22. Related to 1, I can’t see any controls conducted to exclude overcounting artifacts. Mentioned ref. 31 does not describe strategies to avoid overcounting (e.g. a dSTORM experiment without any APCs, just an adherent coverslip).
33. It is not clear to me, which plane (i.e. interaction surface between CAR-T and APC) the authors chose for imaging. E.g. in figure 2 the target cell can be hardly observed in areas where the CAR and CD45 are observed (compare Figure 2a/b with c). Can the structures be elongated also in z? If this is the case (and the author later argue that this can happen), then the image would be a projection into the x-y plane and everything would have a clustered appearance.

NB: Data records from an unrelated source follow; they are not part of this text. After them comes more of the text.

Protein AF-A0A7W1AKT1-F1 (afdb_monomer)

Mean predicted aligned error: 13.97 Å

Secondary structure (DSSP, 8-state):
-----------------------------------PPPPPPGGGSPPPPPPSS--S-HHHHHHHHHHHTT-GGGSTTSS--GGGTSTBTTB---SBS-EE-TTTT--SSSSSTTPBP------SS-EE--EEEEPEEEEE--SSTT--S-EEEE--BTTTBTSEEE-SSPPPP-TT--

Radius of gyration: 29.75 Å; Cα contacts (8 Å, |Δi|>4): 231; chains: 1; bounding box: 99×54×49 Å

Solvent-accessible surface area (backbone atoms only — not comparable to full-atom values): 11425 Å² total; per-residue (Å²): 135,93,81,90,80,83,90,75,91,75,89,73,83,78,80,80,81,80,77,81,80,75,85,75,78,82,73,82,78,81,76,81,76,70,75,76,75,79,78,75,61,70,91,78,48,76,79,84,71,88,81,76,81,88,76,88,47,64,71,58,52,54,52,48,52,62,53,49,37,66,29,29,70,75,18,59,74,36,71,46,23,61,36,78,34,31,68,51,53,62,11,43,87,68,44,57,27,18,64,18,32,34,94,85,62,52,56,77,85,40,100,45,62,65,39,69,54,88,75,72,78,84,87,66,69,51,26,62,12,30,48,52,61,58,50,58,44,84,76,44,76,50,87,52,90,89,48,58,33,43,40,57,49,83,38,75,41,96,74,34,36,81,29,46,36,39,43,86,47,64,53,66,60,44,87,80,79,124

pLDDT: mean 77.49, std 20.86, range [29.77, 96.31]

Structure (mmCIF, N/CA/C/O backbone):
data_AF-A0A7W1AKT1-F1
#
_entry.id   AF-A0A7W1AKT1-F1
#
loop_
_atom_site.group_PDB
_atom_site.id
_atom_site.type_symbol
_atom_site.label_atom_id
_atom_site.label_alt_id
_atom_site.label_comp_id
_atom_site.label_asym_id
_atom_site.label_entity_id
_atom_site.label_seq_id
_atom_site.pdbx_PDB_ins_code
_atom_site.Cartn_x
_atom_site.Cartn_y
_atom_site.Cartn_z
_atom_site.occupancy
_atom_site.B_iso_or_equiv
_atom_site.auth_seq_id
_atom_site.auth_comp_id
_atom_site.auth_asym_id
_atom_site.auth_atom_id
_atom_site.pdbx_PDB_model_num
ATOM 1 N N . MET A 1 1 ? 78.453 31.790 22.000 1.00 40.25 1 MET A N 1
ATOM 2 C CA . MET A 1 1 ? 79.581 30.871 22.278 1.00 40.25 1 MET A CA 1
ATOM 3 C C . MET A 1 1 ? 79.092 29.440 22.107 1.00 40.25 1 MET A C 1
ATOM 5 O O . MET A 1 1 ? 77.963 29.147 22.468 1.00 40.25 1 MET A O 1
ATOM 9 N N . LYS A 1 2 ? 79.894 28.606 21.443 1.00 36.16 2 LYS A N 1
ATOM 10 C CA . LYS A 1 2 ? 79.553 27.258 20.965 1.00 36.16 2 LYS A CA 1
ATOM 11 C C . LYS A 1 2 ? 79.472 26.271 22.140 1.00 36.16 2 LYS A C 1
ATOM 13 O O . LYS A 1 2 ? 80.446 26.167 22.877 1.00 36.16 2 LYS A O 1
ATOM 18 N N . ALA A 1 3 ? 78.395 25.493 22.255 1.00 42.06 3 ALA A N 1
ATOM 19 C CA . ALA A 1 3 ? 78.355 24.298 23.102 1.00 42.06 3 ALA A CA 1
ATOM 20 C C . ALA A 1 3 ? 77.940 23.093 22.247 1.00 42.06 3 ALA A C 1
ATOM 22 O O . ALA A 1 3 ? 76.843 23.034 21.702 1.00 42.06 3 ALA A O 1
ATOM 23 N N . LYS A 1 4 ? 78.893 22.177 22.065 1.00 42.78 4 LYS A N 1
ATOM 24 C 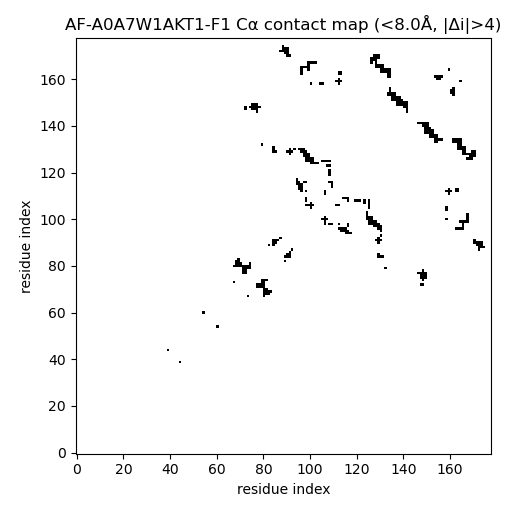CA . LYS A 1 4 ? 78.770 20.929 21.308 1.00 42.78 4 LYS A CA 1
ATOM 25 C C . LYS A 1 4 ? 78.015 19.909 22.164 1.00 42.78 4 LYS A C 1
ATOM 27 O O . LYS A 1 4 ? 78.477 19.626 23.266 1.00 42.78 4 LYS A O 1
ATOM 32 N N . PHE A 1 5 ? 76.951 19.298 21.646 1.00 43.09 5 PHE A N 1
ATOM 33 C CA . PHE A 1 5 ? 76.372 18.096 22.250 1.00 43.09 5 PHE A CA 1
ATOM 34 C C . PHE A 1 5 ? 76.557 16.905 21.309 1.00 43.09 5 PHE A C 1
ATOM 36 O O . PHE A 1 5 ? 76.209 16.955 20.132 1.00 43.09 5 PHE A O 1
ATOM 43 N N . LYS A 1 6 ? 77.234 15.877 21.827 1.00 41.53 6 LYS A N 1
ATOM 44 C CA . LYS A 1 6 ? 77.670 14.685 21.099 1.00 41.53 6 LYS A CA 1
ATOM 45 C C . LYS A 1 6 ? 76.508 13.704 20.947 1.00 41.53 6 LYS A C 1
ATOM 47 O O . LYS A 1 6 ? 75.813 13.410 21.914 1.00 41.53 6 LYS A O 1
ATOM 52 N N . SER A 1 7 ? 76.377 13.177 19.732 1.00 39.38 7 SER A N 1
ATOM 53 C CA . SER A 1 7 ? 75.520 12.054 19.356 1.00 39.38 7 SER A CA 1
ATOM 54 C C . SER A 1 7 ? 75.764 10.834 20.251 1.00 39.38 7 SER A C 1
ATOM 56 O O . SER A 1 7 ? 76.910 10.417 20.444 1.00 39.38 7 SER A O 1
ATOM 58 N N . ARG A 1 8 ? 74.684 10.253 20.779 1.00 47.12 8 ARG A N 1
ATOM 59 C CA . ARG A 1 8 ? 74.659 8.887 21.303 1.00 47.12 8 ARG A CA 1
ATOM 60 C C . ARG A 1 8 ? 73.545 8.125 20.599 1.00 47.12 8 ARG A C 1
ATOM 62 O O . ARG A 1 8 ? 72.366 8.326 20.864 1.00 47.12 8 ARG A O 1
ATOM 69 N N . LEU A 1 9 ? 73.988 7.277 19.680 1.00 36.72 9 LEU A N 1
ATOM 70 C CA . LEU A 1 9 ? 73.255 6.206 19.026 1.00 36.72 9 LEU A CA 1
ATOM 71 C C . LEU A 1 9 ? 72.587 5.319 20.090 1.00 36.72 9 LEU A C 1
ATOM 73 O O . LEU A 1 9 ? 73.281 4.643 20.848 1.00 36.72 9 LEU A O 1
ATOM 77 N N . VAL A 1 10 ? 71.257 5.320 20.148 1.00 43.69 10 VAL A N 1
ATOM 78 C CA . VAL A 1 10 ? 70.487 4.284 20.845 1.00 43.69 10 VAL A CA 1
ATOM 79 C C . VAL A 1 10 ? 69.950 3.359 19.763 1.00 43.69 10 VAL A C 1
ATOM 81 O O . VAL A 1 10 ? 69.059 3.725 19.002 1.00 43.69 10 VAL A O 1
ATOM 84 N N . VAL A 1 11 ? 70.554 2.176 19.660 1.00 39.97 11 VAL A N 1
ATOM 85 C CA . VAL A 1 11 ? 70.060 1.070 18.836 1.00 39.97 11 VAL A CA 1
ATOM 86 C C . VAL A 1 11 ? 68.783 0.559 19.501 1.00 39.97 11 VAL A C 1
ATOM 88 O O . VAL A 1 11 ? 68.829 -0.204 20.462 1.00 39.97 11 VAL A O 1
ATOM 91 N N . GLY A 1 12 ? 67.641 1.061 19.036 1.00 41.06 12 GLY A N 1
ATOM 92 C CA . GLY A 1 12 ? 66.320 0.568 19.407 1.00 41.06 12 GLY A CA 1
ATOM 93 C C . GLY A 1 12 ? 65.995 -0.688 18.607 1.00 41.06 12 GLY A C 1
ATOM 94 O O . GLY A 1 12 ? 65.821 -0.630 17.392 1.00 41.06 12 GLY A O 1
ATOM 95 N N . LEU A 1 13 ? 65.944 -1.817 19.307 1.00 39.81 13 LEU A N 1
ATOM 96 C CA . LEU A 1 13 ? 65.503 -3.125 18.834 1.00 39.81 13 LEU A CA 1
ATOM 97 C C . LEU A 1 13 ? 64.098 -3.024 18.204 1.00 39.81 13 LEU A C 1
ATOM 99 O O . LEU A 1 13 ? 63.102 -2.905 18.914 1.00 39.81 13 LEU A O 1
ATOM 103 N N . CYS A 1 14 ? 64.016 -3.062 16.871 1.00 31.23 14 CYS A N 1
ATOM 104 C CA . CYS A 1 14 ? 62.755 -3.214 16.146 1.00 31.23 14 CYS A CA 1
ATOM 105 C C . CYS A 1 14 ? 62.279 -4.665 16.268 1.00 31.23 14 CYS A C 1
ATOM 107 O O . CYS A 1 14 ? 62.802 -5.555 15.599 1.00 31.23 14 CYS A O 1
ATOM 109 N N . VAL A 1 15 ? 61.278 -4.906 17.113 1.00 42.16 15 VAL A N 1
ATOM 110 C CA . VAL A 1 15 ? 60.500 -6.148 17.083 1.00 42.16 15 VAL A CA 1
ATOM 111 C C . VAL A 1 15 ? 59.588 -6.074 15.859 1.00 42.16 15 VAL A C 1
ATOM 113 O O . VAL A 1 15 ? 58.576 -5.378 15.867 1.00 42.16 15 VAL A O 1
ATOM 116 N N . ALA A 1 16 ? 59.983 -6.745 14.778 1.00 42.41 16 ALA A N 1
ATOM 117 C CA . ALA A 1 16 ? 59.144 -6.920 13.602 1.00 42.41 16 ALA A CA 1
ATOM 118 C C . ALA A 1 16 ? 58.002 -7.888 13.946 1.00 42.41 16 ALA A C 1
ATOM 120 O O . ALA A 1 16 ? 58.211 -9.091 14.095 1.00 42.41 16 ALA A O 1
ATOM 121 N N . LEU A 1 17 ? 56.793 -7.349 14.106 1.00 40.31 17 LEU A N 1
ATOM 122 C CA . LEU A 1 17 ? 55.570 -8.132 14.230 1.00 40.31 17 LEU A CA 1
ATOM 123 C C . LEU A 1 17 ? 55.152 -8.585 12.822 1.00 40.31 17 LEU A C 1
ATOM 125 O O . LEU A 1 17 ? 54.452 -7.875 12.103 1.00 40.31 17 LEU A O 1
ATOM 129 N N . THR A 1 18 ? 55.642 -9.746 12.396 1.00 46.38 18 THR A N 1
ATOM 130 C CA . THR A 1 18 ? 55.245 -10.367 11.128 1.00 46.38 18 THR A CA 1
ATOM 131 C C . THR A 1 18 ? 53.828 -10.922 11.271 1.00 46.38 18 THR A C 1
ATOM 133 O O . THR A 1 18 ? 53.636 -12.028 11.770 1.00 46.38 18 THR A O 1
ATOM 136 N N . ALA A 1 19 ? 52.822 -10.149 10.859 1.00 45.66 19 ALA A N 1
ATOM 137 C CA . ALA A 1 19 ? 51.459 -10.645 10.705 1.00 45.66 19 ALA A CA 1
ATOM 138 C C . ALA A 1 19 ? 51.408 -11.596 9.497 1.00 45.66 19 ALA A C 1
ATOM 140 O O . ALA A 1 19 ? 51.540 -11.175 8.348 1.00 45.66 19 ALA A O 1
ATOM 141 N N . CYS A 1 20 ? 51.244 -12.892 9.756 1.00 35.34 20 CYS A N 1
ATOM 142 C CA . CYS A 1 20 ? 50.897 -13.877 8.742 1.00 35.34 20 CYS A CA 1
ATOM 143 C C . CYS A 1 20 ? 49.452 -13.627 8.282 1.00 35.34 20 CYS A C 1
ATOM 145 O O . CYS A 1 20 ? 48.496 -14.032 8.935 1.00 35.34 20 CYS A O 1
ATOM 147 N N . VAL A 1 21 ? 49.278 -12.941 7.152 1.00 44.88 21 VAL A N 1
ATOM 148 C CA . VAL A 1 21 ? 47.984 -12.907 6.461 1.00 44.88 21 VAL A CA 1
ATOM 149 C C . VAL A 1 21 ? 47.827 -14.251 5.754 1.00 44.88 21 VAL A C 1
ATOM 151 O O . VAL A 1 21 ? 48.395 -14.478 4.686 1.00 44.88 21 VAL A O 1
ATOM 154 N N . GLY A 1 22 ? 47.111 -15.174 6.396 1.00 45.03 22 GLY A N 1
ATOM 155 C CA . GLY A 1 22 ? 46.604 -16.375 5.744 1.00 45.03 22 GLY A CA 1
ATOM 156 C C . GLY A 1 22 ? 45.613 -15.967 4.658 1.00 45.03 22 GLY A C 1
ATOM 157 O O . GLY A 1 22 ? 44.651 -15.251 4.922 1.00 45.03 22 GLY A O 1
ATOM 158 N N . ALA A 1 23 ? 45.876 -16.382 3.422 1.00 48.44 23 ALA A N 1
ATOM 159 C CA . ALA A 1 23 ? 44.929 -16.265 2.325 1.00 48.44 23 ALA A CA 1
ATOM 160 C C . ALA A 1 23 ? 43.855 -17.348 2.488 1.00 48.44 23 ALA A C 1
ATOM 162 O O . ALA A 1 23 ? 43.933 -18.409 1.864 1.00 48.44 23 ALA A O 1
ATOM 163 N N . ASP A 1 24 ? 42.867 -17.091 3.343 1.00 41.81 24 ASP A N 1
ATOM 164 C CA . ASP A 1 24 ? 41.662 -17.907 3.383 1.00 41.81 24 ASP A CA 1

44. What indeed was reported for studies between (CAR) T-cells and synthetic APCs (functionalized lipid bilayers) is the appearance of functional microclusters (studies by Dustin and many others). Looking at the timescale (“10 minutes”) and the temperature (“37°C”) I assume that all initial signaling already happened and the authors might look at these structures.
55. It is known for non-ratiometric Ca2+ indicators, that the signal strongly depends on cell shape (volume/area changes), plane of imaging, etc. . By looking at the y-axis of Figure 6a I wonder whether the slight increase in Ca2+ (from 220 to 300-340 units) is real of can also be interpretated as a different interaction between APC and CAR-T. Either the use of ratiometric dyes or other indicators further downstream would exclude this uncertainty.

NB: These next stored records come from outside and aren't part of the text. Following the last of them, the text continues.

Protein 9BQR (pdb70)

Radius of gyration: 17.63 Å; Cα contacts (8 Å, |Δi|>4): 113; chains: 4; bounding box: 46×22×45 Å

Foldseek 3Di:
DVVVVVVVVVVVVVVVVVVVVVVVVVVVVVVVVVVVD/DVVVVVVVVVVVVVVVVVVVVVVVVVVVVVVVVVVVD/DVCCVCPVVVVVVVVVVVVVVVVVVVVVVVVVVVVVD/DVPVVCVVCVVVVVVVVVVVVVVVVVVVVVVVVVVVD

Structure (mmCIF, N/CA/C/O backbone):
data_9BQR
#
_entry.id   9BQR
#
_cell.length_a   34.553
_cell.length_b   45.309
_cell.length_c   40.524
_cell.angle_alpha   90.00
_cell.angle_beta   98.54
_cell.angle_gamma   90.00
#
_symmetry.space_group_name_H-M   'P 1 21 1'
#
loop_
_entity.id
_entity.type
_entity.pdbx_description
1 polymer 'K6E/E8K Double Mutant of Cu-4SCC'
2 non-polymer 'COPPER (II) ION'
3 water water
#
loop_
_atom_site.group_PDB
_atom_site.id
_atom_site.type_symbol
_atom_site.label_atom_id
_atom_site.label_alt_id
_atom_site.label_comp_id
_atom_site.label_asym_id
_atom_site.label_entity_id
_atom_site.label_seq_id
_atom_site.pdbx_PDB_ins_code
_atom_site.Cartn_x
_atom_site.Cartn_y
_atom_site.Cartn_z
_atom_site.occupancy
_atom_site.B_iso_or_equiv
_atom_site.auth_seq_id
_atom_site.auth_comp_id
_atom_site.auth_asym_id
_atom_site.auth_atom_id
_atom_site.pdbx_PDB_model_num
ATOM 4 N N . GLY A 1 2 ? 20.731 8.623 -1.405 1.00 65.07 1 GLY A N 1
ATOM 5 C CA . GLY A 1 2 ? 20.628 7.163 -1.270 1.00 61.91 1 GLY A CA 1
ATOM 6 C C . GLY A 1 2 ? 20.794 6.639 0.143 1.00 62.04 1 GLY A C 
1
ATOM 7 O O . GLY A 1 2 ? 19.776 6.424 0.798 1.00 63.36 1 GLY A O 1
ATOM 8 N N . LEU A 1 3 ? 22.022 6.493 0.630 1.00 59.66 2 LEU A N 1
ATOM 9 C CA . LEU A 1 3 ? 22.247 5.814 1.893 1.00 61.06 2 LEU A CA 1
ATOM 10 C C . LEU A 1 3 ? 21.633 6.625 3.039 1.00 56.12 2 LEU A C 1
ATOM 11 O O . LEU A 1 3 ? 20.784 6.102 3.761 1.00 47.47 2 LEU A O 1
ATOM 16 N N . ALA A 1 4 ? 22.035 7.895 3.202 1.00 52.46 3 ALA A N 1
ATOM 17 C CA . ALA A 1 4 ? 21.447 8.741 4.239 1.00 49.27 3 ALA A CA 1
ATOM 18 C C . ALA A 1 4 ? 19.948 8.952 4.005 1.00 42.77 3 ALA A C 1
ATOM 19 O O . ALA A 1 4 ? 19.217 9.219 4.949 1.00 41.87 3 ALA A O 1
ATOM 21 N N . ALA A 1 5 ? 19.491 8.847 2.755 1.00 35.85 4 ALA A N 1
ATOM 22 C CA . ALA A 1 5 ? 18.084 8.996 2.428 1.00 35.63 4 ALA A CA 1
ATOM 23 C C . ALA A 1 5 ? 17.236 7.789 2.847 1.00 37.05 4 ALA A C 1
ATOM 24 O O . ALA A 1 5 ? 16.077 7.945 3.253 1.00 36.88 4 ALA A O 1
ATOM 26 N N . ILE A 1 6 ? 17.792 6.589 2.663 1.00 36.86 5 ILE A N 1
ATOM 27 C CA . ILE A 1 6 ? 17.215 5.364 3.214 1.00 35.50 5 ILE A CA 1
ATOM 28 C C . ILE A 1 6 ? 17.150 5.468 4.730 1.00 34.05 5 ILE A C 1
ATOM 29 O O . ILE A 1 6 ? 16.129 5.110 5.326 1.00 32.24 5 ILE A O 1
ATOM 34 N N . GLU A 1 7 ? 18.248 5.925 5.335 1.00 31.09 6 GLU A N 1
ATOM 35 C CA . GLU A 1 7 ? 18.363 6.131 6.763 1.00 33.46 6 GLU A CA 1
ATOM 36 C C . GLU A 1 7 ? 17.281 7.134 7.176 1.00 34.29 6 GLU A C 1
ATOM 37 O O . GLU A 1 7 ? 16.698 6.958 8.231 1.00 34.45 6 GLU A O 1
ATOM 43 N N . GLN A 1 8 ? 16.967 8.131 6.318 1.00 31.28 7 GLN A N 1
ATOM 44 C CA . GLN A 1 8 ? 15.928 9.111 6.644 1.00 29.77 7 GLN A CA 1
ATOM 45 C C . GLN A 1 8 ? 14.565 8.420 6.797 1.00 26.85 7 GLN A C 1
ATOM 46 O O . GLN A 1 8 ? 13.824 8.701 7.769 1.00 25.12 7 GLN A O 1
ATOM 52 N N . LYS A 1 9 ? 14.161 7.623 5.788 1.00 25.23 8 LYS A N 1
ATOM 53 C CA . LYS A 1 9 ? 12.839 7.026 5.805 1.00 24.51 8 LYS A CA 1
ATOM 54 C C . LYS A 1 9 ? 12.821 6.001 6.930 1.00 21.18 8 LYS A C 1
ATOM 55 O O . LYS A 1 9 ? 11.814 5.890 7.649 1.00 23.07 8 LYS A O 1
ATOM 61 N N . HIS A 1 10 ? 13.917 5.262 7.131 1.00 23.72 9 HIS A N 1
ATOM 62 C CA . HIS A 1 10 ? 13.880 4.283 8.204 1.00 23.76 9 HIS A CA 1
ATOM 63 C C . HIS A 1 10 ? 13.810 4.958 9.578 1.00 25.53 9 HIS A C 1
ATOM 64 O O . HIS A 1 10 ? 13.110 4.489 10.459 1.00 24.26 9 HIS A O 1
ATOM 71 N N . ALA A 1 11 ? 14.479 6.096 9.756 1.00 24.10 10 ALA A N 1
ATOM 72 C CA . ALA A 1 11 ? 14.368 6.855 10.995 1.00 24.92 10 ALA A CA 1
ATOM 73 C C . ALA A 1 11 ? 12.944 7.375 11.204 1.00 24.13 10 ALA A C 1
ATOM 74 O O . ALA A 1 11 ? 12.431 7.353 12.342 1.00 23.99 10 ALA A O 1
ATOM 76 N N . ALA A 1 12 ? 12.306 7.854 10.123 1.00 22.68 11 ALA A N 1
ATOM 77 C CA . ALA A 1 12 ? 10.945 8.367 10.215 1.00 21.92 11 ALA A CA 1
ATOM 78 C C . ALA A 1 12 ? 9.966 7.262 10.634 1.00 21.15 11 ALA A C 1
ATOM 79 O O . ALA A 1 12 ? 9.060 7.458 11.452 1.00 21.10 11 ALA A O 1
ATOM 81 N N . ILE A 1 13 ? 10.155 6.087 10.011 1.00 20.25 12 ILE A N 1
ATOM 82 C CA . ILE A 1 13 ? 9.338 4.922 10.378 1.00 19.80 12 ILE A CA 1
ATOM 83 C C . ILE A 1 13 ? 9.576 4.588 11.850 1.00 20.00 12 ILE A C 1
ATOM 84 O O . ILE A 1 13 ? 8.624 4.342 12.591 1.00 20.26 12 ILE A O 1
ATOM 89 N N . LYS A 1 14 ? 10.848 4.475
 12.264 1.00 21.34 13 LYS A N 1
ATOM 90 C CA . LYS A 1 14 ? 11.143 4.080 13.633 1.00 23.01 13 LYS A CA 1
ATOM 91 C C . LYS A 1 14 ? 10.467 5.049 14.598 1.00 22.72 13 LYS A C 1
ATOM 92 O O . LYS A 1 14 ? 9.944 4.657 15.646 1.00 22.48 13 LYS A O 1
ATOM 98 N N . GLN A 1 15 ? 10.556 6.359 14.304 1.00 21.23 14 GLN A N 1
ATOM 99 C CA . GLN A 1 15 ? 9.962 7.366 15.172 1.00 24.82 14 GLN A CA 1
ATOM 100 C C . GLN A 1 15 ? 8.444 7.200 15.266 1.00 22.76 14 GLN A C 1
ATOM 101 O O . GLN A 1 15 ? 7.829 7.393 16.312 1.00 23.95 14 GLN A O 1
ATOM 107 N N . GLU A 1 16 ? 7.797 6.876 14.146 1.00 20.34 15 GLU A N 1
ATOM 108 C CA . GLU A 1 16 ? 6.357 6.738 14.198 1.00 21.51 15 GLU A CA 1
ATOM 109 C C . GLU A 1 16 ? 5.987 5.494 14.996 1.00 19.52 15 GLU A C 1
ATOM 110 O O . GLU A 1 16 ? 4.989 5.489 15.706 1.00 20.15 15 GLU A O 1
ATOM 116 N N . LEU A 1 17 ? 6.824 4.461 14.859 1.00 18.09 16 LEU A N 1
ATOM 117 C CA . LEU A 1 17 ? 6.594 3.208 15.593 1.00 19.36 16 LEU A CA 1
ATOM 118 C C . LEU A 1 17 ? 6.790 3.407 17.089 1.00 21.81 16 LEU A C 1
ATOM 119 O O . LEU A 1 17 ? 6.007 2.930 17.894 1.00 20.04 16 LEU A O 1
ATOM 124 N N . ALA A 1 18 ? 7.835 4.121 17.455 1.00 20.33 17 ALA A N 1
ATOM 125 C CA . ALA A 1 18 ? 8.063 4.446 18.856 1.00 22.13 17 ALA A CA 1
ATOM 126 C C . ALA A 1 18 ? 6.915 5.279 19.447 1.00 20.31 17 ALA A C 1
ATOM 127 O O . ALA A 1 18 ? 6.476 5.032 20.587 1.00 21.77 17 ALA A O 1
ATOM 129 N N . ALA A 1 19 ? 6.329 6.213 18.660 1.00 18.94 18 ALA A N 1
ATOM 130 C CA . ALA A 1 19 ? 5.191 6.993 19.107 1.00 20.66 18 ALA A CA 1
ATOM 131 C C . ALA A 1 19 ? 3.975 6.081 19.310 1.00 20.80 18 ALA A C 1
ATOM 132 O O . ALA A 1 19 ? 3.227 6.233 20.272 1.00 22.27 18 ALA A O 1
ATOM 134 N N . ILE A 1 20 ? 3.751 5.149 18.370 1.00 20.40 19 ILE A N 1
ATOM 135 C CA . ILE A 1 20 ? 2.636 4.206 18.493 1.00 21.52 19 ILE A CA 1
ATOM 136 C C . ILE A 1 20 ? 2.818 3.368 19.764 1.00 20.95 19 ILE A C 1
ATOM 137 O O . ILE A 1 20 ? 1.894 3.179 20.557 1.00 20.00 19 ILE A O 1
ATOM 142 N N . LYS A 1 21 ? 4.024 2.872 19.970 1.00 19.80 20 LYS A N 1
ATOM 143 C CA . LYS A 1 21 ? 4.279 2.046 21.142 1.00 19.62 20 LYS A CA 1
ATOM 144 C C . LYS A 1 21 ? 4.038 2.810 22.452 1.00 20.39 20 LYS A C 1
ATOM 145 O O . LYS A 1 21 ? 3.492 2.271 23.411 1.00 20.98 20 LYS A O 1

1 Annibale, P., Vanni, S., Scarselli, M., Rothlisberger, U. & Radenovic, A. Identification of clustering artifacts in photoactivated localization microscopy. Nat Methods 8, 527-528 (2011). https://doi.org:nmeth.1627 [pii]10.1038/nmeth.1627
2 Annibale, P., Vanni, S., Scarselli, M., Rothlisberger, U. & Radenovic, A. Quantitative photo activated localization microscopy: unraveling the effects of photoblinking. PLoS One 6, e22678 (2011). https://doi.org:10.1371/journal.pone.0022678 PONE-D-11-04436 [pii]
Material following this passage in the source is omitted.